● DATA EXCERPTS:
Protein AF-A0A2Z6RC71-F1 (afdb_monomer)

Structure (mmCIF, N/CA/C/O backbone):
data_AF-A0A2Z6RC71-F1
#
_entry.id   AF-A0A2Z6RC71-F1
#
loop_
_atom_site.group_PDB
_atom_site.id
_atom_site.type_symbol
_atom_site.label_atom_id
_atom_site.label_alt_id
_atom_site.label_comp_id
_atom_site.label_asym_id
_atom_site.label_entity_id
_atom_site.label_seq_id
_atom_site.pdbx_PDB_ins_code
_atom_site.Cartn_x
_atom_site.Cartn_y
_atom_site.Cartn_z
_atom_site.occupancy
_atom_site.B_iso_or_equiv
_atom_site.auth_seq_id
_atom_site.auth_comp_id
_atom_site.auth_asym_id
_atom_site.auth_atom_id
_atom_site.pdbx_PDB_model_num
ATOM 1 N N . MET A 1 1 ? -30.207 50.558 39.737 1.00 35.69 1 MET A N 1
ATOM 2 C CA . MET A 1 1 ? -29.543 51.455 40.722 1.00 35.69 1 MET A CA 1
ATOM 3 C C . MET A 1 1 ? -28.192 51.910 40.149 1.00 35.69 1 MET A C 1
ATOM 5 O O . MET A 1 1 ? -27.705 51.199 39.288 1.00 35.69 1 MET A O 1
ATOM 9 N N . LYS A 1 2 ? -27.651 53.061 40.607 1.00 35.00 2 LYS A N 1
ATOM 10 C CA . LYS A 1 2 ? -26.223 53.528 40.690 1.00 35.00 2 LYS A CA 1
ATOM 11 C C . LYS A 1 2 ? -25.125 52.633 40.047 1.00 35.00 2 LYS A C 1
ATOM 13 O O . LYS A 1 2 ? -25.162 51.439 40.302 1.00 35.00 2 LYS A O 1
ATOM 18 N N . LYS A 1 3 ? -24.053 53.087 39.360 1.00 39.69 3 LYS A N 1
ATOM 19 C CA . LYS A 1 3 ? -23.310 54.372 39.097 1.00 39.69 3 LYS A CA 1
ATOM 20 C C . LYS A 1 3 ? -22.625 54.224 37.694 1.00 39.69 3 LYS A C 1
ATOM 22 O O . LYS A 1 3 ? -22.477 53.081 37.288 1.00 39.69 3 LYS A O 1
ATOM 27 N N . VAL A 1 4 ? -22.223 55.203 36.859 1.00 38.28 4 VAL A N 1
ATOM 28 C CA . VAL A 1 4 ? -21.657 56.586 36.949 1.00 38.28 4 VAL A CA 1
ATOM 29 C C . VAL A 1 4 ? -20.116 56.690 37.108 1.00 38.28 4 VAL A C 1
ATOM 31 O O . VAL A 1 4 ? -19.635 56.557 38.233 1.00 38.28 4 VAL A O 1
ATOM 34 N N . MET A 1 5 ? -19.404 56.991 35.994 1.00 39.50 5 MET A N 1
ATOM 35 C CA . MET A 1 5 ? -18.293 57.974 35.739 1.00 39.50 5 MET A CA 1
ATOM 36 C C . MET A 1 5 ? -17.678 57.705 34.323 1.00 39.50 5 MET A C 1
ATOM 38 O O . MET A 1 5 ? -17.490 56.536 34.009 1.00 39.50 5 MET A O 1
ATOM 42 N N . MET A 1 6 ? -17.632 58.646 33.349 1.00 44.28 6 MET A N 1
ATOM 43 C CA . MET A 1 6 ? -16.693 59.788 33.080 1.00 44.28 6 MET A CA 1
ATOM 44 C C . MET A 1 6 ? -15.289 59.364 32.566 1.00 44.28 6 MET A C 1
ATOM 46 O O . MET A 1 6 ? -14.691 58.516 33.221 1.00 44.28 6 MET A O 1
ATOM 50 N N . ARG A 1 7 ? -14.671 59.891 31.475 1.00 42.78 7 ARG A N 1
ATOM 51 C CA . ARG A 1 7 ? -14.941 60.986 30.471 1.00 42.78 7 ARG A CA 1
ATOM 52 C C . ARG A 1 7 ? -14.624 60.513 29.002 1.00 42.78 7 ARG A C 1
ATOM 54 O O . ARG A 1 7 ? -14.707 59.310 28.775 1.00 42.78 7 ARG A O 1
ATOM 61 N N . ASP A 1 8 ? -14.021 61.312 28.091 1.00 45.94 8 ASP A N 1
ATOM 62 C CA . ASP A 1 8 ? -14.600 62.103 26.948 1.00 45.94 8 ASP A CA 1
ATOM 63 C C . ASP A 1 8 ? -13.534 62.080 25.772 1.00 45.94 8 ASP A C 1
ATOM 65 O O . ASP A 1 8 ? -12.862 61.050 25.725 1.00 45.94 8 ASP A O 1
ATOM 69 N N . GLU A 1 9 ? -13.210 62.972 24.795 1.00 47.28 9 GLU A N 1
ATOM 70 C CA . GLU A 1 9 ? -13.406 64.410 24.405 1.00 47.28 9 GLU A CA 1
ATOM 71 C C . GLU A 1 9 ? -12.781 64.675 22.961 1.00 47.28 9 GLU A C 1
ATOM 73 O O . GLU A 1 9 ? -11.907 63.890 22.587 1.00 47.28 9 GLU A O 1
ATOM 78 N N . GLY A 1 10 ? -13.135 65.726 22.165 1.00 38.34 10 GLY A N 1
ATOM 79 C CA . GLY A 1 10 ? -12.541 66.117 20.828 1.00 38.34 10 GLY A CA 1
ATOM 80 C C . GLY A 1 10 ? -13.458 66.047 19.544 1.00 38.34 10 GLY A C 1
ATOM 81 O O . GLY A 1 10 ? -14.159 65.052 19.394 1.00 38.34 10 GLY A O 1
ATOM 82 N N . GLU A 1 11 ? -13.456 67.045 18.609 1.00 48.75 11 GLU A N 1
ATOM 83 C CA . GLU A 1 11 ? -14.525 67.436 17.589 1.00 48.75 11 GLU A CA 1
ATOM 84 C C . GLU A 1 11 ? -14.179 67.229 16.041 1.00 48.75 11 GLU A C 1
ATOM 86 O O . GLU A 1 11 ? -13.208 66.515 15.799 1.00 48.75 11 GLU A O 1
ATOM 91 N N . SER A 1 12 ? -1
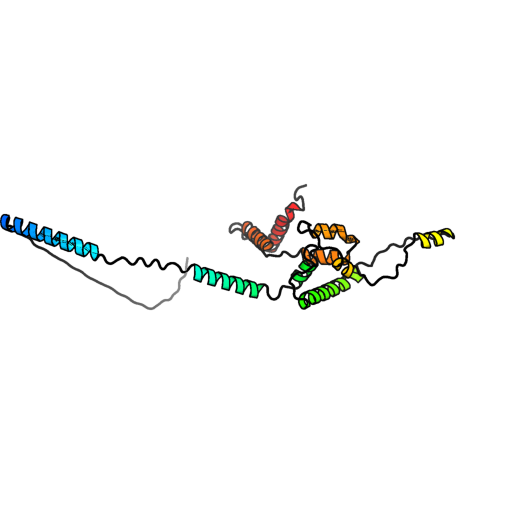4.813 67.687 14.901 1.00 46.69 12 SER A N 1
ATOM 92 C CA . SER A 1 12 ? -15.838 68.721 14.446 1.00 46.69 12 SER A CA 1
ATOM 93 C C . SER A 1 12 ? -16.493 68.493 12.994 1.00 46.69 12 SER A C 1
ATOM 95 O O . SER A 1 12 ? -16.482 67.357 12.525 1.00 46.69 12 SER A O 1
ATOM 97 N N . GLU A 1 13 ? -17.055 69.519 12.270 1.00 53.53 13 GLU A N 1
ATOM 98 C CA . GLU A 1 13 ? -18.053 69.503 11.102 1.00 53.53 13 GLU A CA 1
ATOM 99 C C . GLU A 1 13 ? -17.559 70.013 9.663 1.00 53.53 13 GLU A C 1
ATOM 101 O O . GLU A 1 13 ? -16.340 70.071 9.516 1.00 53.53 13 GLU A O 1
ATOM 106 N N . SER A 1 14 ? -18.271 70.380 8.528 1.00 53.56 14 SER A N 1
ATOM 107 C CA . SER A 1 14 ? -19.693 70.673 8.038 1.00 53.56 14 SER A CA 1
ATOM 108 C C . SER A 1 14 ? -19.947 70.644 6.443 1.00 53.56 14 SER A C 1
ATOM 110 O O . SER A 1 14 ? -19.206 69.943 5.759 1.00 53.56 14 SER A O 1
ATOM 112 N N . ASP A 1 15 ? -20.955 71.378 5.856 1.00 51.22 15 ASP A N 1
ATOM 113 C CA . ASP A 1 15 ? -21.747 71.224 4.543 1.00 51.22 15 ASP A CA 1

● TASK: Set down nothing but the lines from the one containing "ATOM 110 O O" through the final line above, exactly as written.

● THE COMPLETED TASK:
ATOM 110 O O . SER A 1 14 ? -19.206 69.943 5.759 1.00 53.56 14 SER A O 1
ATOM 112 N N . ASP A 1 15 ? -20.955 71.378 5.856 1.00 51.22 15 ASP A N 1
ATOM 113 C CA . ASP A 1 15 ? -21.747 71.224 4.543 1.00 51.22 15 ASP A CA 1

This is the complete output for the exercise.